How good is the barristers' definition of statistical significance? In statistics, an apparent association between variables is said to be significant when it is lies outside the range that one would expect to see in some large fraction of repeated, identically conducted studies in which the variables are in fact uncorrelated. Sir Ronald Fisher articulated the idea as follows:

[I]t is convenient to draw the line at about the level at which we can say: ‘Either there is something in the treatment, or a coincidence has occurred such as does not occur more than once in twenty trials.’ This level ... we may call the 5 per cent. point .... If one in twenty does not seem high enough odds, we may, if we prefer it, draw the line at one in fifty (the 2 per cent. point), or one in a hundred (the 1 per cent point). Personally, the writer prefers to set a low standard of significance at the 5 per cent point, and ignore entirely all results which fail to reach that level. A scientific fact should be regarded as experimentally established only if a properly designed experiment rarely fails to give this level of significance. [1]

For Fisher, a "significant" result would occur by sheer coincidence no "more than once in twenty trials" (on average). 
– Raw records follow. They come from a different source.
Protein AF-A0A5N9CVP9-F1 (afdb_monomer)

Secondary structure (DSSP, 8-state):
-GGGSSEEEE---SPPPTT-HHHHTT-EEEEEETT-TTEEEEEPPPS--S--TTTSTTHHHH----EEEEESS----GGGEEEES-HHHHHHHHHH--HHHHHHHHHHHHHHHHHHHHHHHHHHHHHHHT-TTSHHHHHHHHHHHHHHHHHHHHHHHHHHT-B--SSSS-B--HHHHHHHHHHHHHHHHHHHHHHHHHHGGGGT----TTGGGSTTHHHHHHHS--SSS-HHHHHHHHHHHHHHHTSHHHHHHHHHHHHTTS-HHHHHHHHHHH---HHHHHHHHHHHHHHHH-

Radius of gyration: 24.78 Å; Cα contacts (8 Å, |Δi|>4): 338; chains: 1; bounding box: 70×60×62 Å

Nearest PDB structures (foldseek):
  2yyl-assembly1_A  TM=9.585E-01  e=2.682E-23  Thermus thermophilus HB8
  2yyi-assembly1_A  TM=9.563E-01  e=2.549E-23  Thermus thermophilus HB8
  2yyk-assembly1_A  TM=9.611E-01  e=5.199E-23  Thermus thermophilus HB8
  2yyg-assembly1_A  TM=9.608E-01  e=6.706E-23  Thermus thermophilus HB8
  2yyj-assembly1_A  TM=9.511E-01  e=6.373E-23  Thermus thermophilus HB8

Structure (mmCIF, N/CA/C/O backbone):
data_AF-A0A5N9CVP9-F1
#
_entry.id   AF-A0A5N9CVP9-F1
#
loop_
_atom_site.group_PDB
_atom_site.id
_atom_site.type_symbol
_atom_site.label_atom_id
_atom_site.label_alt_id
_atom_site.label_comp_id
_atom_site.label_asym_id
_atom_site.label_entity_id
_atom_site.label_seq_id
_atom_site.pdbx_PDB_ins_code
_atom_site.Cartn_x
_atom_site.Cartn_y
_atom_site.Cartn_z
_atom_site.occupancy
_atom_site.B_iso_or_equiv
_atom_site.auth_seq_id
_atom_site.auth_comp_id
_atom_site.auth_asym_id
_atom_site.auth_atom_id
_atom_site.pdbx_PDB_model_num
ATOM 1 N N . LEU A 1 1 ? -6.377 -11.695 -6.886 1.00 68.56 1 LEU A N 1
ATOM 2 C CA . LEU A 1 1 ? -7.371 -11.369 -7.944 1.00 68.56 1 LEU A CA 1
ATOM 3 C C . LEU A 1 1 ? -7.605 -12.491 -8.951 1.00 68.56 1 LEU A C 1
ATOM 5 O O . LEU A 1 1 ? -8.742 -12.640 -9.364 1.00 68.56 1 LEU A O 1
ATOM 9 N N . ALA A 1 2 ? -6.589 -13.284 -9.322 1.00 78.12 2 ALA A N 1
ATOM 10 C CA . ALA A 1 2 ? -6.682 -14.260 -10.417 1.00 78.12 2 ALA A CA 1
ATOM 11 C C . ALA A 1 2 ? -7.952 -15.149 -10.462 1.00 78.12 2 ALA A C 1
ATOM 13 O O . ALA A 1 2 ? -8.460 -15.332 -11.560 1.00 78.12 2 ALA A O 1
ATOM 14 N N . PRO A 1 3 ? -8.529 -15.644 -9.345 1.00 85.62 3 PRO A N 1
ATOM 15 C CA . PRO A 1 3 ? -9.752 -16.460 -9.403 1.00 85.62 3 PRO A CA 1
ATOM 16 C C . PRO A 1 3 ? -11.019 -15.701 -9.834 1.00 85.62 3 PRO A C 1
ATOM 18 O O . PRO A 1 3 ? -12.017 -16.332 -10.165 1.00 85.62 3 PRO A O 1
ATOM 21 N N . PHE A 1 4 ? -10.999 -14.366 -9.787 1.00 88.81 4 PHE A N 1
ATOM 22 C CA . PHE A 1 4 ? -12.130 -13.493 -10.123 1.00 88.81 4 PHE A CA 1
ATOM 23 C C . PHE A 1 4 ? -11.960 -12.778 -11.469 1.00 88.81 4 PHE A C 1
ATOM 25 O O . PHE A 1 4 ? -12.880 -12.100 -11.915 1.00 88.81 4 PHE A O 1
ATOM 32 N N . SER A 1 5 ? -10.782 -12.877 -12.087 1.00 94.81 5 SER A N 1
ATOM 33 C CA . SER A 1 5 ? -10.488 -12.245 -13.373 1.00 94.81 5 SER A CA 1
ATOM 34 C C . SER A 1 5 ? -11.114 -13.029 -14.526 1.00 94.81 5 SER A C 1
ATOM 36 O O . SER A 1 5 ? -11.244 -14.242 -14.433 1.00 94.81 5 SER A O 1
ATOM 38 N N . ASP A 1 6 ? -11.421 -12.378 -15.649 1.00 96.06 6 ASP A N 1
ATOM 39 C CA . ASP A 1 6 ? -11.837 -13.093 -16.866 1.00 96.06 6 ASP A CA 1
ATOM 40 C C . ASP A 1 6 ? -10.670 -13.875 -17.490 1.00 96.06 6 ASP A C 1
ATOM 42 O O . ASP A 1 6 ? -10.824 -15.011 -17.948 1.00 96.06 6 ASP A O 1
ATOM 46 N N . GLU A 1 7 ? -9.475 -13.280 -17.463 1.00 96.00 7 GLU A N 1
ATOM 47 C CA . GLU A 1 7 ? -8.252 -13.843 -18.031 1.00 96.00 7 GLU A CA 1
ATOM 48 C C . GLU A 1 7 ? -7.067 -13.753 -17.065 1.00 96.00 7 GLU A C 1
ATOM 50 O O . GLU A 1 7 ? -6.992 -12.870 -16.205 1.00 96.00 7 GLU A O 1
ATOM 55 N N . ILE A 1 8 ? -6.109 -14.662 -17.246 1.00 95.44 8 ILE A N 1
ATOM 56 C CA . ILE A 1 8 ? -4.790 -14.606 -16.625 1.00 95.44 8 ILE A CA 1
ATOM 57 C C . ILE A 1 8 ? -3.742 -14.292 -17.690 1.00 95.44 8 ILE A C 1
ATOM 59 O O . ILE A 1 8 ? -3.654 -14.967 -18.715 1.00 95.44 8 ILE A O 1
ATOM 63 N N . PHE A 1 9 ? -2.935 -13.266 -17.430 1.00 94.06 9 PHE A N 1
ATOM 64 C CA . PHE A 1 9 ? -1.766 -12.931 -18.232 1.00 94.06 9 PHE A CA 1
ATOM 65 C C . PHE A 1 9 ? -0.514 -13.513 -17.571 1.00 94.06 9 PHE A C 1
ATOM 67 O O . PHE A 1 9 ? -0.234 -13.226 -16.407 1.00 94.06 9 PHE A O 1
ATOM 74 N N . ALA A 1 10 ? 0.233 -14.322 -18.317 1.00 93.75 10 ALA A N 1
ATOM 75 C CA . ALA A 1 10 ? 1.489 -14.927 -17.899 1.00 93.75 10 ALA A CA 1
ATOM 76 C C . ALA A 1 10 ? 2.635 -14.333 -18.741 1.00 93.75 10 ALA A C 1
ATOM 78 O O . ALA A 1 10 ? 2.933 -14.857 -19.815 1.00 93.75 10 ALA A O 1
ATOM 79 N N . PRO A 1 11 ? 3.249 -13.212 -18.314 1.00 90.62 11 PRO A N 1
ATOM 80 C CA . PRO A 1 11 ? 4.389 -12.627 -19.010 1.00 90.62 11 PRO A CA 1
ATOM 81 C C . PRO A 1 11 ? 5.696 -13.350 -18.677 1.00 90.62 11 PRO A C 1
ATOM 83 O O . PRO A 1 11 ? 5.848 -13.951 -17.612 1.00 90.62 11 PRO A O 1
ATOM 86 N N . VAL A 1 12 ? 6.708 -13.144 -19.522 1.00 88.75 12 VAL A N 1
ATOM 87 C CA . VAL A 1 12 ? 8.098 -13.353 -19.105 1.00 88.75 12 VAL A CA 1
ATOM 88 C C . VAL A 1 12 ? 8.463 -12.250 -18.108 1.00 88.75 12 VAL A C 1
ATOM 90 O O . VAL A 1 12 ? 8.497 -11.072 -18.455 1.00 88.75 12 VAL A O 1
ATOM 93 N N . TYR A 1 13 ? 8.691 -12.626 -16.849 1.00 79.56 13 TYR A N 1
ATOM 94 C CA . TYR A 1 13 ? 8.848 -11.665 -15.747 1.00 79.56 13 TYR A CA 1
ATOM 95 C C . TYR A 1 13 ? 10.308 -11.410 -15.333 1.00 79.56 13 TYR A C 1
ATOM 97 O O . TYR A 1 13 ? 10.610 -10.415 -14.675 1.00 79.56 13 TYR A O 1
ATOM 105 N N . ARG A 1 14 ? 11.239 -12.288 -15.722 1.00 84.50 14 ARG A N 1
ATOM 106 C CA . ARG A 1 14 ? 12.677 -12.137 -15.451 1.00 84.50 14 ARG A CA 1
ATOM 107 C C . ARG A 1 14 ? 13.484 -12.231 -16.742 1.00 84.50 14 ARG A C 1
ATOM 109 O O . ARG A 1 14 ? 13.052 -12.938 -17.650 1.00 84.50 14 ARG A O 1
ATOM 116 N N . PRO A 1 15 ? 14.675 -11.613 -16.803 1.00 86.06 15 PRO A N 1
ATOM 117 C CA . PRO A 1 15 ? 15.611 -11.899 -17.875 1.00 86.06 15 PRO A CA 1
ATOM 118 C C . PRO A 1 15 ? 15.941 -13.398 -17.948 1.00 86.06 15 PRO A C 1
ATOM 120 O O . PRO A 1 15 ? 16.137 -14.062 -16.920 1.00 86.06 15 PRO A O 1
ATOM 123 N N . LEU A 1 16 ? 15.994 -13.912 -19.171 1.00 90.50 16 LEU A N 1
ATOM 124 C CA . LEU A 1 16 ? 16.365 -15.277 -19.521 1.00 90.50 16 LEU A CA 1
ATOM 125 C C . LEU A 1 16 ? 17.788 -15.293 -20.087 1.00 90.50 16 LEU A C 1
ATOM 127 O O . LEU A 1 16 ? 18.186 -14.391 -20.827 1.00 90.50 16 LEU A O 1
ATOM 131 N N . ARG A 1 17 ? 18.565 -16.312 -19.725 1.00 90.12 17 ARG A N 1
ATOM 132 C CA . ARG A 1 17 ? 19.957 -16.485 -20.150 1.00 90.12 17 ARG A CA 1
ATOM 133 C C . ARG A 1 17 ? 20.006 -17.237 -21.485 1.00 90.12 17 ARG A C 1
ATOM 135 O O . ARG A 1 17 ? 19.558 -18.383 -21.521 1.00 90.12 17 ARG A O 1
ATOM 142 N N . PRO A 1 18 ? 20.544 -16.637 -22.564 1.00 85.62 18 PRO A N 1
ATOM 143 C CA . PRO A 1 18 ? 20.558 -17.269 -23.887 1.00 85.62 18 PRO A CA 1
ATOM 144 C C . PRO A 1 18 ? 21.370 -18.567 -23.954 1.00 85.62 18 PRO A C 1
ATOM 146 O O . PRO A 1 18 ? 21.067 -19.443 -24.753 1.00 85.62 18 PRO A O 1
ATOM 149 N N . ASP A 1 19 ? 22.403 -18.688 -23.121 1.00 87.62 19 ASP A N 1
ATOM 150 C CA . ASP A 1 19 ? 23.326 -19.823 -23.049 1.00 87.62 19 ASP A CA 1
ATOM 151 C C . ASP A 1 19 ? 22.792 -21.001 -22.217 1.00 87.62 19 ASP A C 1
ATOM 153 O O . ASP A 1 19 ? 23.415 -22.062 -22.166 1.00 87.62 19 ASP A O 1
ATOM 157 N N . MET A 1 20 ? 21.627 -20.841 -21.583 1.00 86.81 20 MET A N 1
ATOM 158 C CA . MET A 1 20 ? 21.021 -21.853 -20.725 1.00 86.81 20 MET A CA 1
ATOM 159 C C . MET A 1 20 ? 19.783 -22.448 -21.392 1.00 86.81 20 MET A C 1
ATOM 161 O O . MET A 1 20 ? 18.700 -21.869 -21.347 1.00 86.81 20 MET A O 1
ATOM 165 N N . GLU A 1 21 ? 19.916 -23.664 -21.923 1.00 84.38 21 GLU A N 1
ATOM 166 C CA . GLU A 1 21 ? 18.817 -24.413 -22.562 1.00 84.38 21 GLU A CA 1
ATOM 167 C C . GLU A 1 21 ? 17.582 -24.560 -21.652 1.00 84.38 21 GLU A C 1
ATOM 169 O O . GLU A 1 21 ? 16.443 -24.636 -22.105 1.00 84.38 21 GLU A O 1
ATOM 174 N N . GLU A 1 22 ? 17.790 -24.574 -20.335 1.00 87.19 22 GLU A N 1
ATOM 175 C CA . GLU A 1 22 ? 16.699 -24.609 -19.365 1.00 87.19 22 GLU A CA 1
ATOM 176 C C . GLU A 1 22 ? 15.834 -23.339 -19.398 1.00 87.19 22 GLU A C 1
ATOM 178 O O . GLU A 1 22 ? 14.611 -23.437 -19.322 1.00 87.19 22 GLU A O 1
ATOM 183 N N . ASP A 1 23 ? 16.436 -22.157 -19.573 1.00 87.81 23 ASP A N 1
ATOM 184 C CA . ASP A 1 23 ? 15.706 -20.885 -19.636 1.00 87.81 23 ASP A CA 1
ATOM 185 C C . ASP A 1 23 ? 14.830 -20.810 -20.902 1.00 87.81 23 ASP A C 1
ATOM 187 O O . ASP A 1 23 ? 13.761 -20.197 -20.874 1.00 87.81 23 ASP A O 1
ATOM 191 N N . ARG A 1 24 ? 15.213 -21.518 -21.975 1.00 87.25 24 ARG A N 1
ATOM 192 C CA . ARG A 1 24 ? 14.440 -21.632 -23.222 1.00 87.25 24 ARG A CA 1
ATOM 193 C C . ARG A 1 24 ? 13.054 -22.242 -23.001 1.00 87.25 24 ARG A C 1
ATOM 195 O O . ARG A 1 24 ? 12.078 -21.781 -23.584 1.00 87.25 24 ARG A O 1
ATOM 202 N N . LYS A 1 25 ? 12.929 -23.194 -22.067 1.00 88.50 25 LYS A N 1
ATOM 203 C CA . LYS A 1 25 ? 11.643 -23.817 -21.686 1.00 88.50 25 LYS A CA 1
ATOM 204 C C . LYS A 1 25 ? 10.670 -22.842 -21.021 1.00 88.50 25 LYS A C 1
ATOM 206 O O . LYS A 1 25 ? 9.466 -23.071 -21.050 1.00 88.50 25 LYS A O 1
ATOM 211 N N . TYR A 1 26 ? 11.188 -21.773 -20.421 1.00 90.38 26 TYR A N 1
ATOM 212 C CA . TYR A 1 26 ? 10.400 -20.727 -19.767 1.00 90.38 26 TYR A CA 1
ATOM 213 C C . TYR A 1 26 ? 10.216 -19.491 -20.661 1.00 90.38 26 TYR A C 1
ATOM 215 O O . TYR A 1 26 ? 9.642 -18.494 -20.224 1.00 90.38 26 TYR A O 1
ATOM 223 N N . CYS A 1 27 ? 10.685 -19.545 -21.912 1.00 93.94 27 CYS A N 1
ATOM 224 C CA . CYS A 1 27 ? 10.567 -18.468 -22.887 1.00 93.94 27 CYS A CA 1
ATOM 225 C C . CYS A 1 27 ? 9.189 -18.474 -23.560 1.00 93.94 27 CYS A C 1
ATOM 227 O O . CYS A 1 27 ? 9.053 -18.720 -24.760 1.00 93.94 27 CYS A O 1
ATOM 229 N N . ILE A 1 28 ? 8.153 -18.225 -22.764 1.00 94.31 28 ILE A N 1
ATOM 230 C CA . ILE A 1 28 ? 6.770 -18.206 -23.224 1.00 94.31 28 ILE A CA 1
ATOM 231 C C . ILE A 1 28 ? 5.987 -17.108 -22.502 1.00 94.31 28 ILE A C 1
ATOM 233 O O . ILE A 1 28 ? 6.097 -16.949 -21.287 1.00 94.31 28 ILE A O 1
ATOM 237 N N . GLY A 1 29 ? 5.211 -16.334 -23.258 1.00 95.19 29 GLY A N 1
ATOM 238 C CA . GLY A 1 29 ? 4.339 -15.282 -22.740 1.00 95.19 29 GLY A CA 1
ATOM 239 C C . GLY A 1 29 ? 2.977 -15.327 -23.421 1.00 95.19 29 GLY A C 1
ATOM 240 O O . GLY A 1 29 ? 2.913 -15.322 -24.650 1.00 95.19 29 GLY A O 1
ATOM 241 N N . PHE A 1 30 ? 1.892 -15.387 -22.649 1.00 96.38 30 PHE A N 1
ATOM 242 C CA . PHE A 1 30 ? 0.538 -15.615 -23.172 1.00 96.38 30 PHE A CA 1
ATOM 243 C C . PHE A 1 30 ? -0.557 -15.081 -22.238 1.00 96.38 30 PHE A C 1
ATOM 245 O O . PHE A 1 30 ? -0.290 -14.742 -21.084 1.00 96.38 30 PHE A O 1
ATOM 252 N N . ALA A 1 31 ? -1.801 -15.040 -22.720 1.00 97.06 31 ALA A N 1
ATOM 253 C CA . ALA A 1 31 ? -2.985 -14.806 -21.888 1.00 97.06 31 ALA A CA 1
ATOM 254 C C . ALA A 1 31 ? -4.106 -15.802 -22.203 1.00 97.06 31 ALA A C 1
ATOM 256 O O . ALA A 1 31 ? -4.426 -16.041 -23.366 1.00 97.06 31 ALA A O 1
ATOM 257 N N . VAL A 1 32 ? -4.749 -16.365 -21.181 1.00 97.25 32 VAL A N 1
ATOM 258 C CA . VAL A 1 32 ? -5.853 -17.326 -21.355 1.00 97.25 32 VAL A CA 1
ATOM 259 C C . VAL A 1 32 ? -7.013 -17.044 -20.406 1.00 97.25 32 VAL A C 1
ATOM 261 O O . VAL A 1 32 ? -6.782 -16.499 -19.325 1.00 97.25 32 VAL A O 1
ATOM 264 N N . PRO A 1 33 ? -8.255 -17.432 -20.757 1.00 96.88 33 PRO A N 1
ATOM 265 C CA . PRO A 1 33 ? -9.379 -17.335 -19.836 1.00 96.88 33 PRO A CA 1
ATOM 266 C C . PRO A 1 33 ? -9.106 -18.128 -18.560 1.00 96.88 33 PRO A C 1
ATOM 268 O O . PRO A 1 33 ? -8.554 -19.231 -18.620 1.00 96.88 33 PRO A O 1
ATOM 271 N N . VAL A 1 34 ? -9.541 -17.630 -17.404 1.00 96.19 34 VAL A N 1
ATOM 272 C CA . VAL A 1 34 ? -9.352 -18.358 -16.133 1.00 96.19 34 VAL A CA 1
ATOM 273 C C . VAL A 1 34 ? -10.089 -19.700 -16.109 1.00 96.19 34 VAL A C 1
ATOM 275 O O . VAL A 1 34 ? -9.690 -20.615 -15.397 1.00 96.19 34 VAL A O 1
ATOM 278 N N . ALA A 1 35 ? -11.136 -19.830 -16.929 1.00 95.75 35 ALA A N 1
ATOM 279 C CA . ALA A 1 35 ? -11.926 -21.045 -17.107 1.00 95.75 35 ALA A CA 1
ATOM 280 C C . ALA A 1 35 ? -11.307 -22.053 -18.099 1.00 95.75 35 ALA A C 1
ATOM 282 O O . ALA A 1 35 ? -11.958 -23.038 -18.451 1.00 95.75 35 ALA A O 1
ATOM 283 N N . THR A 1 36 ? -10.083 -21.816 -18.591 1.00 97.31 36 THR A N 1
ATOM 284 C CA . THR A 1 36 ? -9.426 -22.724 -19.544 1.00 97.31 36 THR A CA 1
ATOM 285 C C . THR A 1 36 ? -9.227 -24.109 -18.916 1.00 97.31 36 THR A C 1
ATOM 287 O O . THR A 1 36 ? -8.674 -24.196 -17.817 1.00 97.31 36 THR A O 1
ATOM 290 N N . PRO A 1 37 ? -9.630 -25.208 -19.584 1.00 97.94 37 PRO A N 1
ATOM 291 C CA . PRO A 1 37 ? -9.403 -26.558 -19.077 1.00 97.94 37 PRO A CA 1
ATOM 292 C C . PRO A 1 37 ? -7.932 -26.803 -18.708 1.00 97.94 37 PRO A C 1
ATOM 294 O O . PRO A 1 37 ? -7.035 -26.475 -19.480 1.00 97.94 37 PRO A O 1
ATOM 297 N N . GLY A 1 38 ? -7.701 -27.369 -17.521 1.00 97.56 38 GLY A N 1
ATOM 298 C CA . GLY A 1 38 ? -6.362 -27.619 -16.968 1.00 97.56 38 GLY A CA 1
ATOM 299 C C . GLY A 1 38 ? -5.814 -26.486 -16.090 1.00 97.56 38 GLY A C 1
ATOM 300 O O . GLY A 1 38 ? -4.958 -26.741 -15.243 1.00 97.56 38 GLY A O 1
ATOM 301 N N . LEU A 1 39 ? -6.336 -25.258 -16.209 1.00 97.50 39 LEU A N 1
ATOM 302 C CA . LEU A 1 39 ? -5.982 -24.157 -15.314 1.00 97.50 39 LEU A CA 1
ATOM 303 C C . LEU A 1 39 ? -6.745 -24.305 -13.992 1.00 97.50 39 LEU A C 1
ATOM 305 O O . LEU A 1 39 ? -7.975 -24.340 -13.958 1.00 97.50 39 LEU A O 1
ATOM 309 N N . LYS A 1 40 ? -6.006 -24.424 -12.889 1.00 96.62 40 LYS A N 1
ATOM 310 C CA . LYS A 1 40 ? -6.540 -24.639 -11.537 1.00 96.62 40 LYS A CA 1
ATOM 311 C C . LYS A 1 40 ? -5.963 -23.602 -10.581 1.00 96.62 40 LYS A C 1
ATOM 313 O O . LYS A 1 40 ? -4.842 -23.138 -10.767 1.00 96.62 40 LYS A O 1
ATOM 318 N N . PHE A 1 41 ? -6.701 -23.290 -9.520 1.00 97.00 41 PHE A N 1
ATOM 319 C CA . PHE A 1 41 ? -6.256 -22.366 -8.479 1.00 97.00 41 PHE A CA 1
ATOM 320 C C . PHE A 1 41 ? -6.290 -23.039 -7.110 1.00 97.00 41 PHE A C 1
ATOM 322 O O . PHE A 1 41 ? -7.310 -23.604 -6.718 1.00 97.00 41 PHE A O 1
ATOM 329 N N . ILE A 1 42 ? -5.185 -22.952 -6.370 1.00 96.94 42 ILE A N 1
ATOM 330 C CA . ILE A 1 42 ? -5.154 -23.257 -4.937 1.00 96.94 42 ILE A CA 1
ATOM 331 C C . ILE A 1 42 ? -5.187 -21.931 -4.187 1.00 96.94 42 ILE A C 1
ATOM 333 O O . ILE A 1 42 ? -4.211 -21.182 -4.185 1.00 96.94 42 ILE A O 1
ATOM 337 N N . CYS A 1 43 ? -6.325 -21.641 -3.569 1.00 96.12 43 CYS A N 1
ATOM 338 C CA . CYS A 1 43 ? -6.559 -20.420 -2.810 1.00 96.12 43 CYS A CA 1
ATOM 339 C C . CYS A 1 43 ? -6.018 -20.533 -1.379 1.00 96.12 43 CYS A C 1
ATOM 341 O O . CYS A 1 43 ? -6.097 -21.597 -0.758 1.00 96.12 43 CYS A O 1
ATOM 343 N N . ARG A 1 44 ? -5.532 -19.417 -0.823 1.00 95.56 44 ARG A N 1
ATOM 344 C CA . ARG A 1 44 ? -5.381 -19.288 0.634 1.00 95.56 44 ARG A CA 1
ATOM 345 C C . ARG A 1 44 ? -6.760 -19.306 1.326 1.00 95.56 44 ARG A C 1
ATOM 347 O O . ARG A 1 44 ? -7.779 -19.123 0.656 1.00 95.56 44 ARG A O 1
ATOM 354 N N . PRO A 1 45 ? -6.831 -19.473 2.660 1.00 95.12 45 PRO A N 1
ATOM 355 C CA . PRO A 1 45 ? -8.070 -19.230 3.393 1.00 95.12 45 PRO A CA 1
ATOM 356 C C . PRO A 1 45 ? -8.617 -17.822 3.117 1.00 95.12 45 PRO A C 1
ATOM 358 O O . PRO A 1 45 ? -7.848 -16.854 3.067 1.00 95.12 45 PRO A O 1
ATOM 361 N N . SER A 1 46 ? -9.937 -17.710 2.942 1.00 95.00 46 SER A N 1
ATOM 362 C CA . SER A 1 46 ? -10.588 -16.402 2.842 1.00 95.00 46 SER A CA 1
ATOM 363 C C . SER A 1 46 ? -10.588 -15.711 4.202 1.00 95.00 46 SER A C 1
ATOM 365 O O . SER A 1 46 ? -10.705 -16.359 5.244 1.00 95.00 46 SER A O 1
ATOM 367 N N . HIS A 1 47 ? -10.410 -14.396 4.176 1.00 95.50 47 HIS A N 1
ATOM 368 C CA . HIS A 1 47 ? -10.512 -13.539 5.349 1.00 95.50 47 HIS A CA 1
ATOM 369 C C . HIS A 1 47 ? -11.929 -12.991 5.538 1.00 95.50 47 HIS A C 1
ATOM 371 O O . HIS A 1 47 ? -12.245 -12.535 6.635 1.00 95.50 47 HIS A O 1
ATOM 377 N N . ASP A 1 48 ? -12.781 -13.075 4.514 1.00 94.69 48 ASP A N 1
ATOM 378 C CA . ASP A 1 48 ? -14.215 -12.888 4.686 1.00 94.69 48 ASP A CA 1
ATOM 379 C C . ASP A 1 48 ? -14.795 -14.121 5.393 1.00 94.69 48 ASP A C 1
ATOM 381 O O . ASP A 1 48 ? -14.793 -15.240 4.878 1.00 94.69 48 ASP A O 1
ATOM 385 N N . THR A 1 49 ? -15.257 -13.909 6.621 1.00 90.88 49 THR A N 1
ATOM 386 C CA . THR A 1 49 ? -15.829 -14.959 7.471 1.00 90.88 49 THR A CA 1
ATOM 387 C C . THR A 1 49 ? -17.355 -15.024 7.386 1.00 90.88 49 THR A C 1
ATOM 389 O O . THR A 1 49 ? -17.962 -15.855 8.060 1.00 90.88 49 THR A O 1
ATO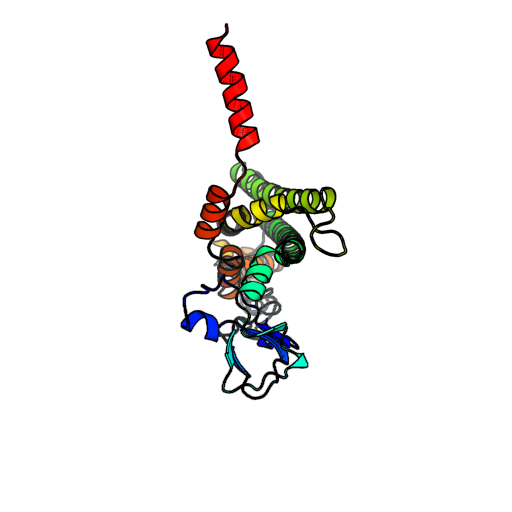M 392 N N . GLY A 1 50 ? -17.992 -14.158 6.586 1.00 92.94 50 GLY A N 1
ATOM 393 C CA . GLY A 1 50 ? -19.450 -14.028 6.507 1.00 92.94 50 GLY A CA 1
ATOM 394 C C . GLY A 1 50 ? -20.089 -13.386 7.746 1.00 92.94 50 GLY A C 1
ATOM 395 O O . GLY A 1 50 ? -21.306 -13.461 7.923 1.00 92.94 50 GLY A O 1
ATOM 396 N N . GLY A 1 51 ? -19.278 -12.792 8.626 1.00 90.69 51 GLY A N 1
ATOM 397 C CA . GLY A 1 51 ? -19.738 -12.089 9.821 1.00 90.69 51 GLY A CA 1
ATOM 398 C C . GLY A 1 51 ? -20.328 -10.700 9.529 1.00 90.69 51 GLY A C 1
ATOM 399 O O . GLY A 1 51 ? -20.296 -10.218 8.395 1.00 90.69 51 GLY A O 1
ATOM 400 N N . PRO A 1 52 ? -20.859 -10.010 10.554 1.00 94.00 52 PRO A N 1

Is such statistical significance the same as the barristers' "likelihood" that an observed "relationship ... is caused by something other than random chance"? One might object to the appearance of the term "likelihood" in the definition because it too is a technical term with a specialized meaning in statistics, but that is not the main problem. The venacular likelihood that X is the cause of extreme data (where X is anything other than random chance) is not a "level of significance" such as 5%, 2%, or 1%. These levels are conditional error probabilities: If the variables are uncorrelated and we use a given level to call the observed results significant, then, in the (very) long run, we will label coincidental results as significant no more than that level specifies. For example, if we always use a 0.01 level, we will call coincidences "significant" no more than 1% of the time (in the limit).

The probability (the venacular likelihood) "that a relationship between two or more variables is caused by something other than random chance" is quite different. [2, p.53] Everything else being equal, significant results are more likely to signal a true relationship than are nonsignificant results, but the significance level itself refers to the probability of data that are uncommon when there is no true relationship, and not to the probability that the apparent relationship is real. In symbols, Pr(relationship | extreme data) is not Pr(extreme data | relationship). Naively swapping the terms in the expressions for the conditional probabilities is known as the transposition fallacy. In regard to criminal cases involving statistical evidence, it often is called the "prosecutor's fallacy." Perhaps "barristers' fallacy" can be added to the list.

REFERENCES

  1. Ronald Fisher, The Arrangement of Field Experiments, 33 J. Ministry Agric. Gr. Brit 503-515, 504 (1926).
  2. David H. Kaye, Frequentist Methods for Statistical Inference, in Handbook of Forensic Statistics 39-72 (David Banks et al. eds. 2021).

ACKNOWLEDGMENT: Thanks to Geoff Morrison for alerting me to the ICCA definition.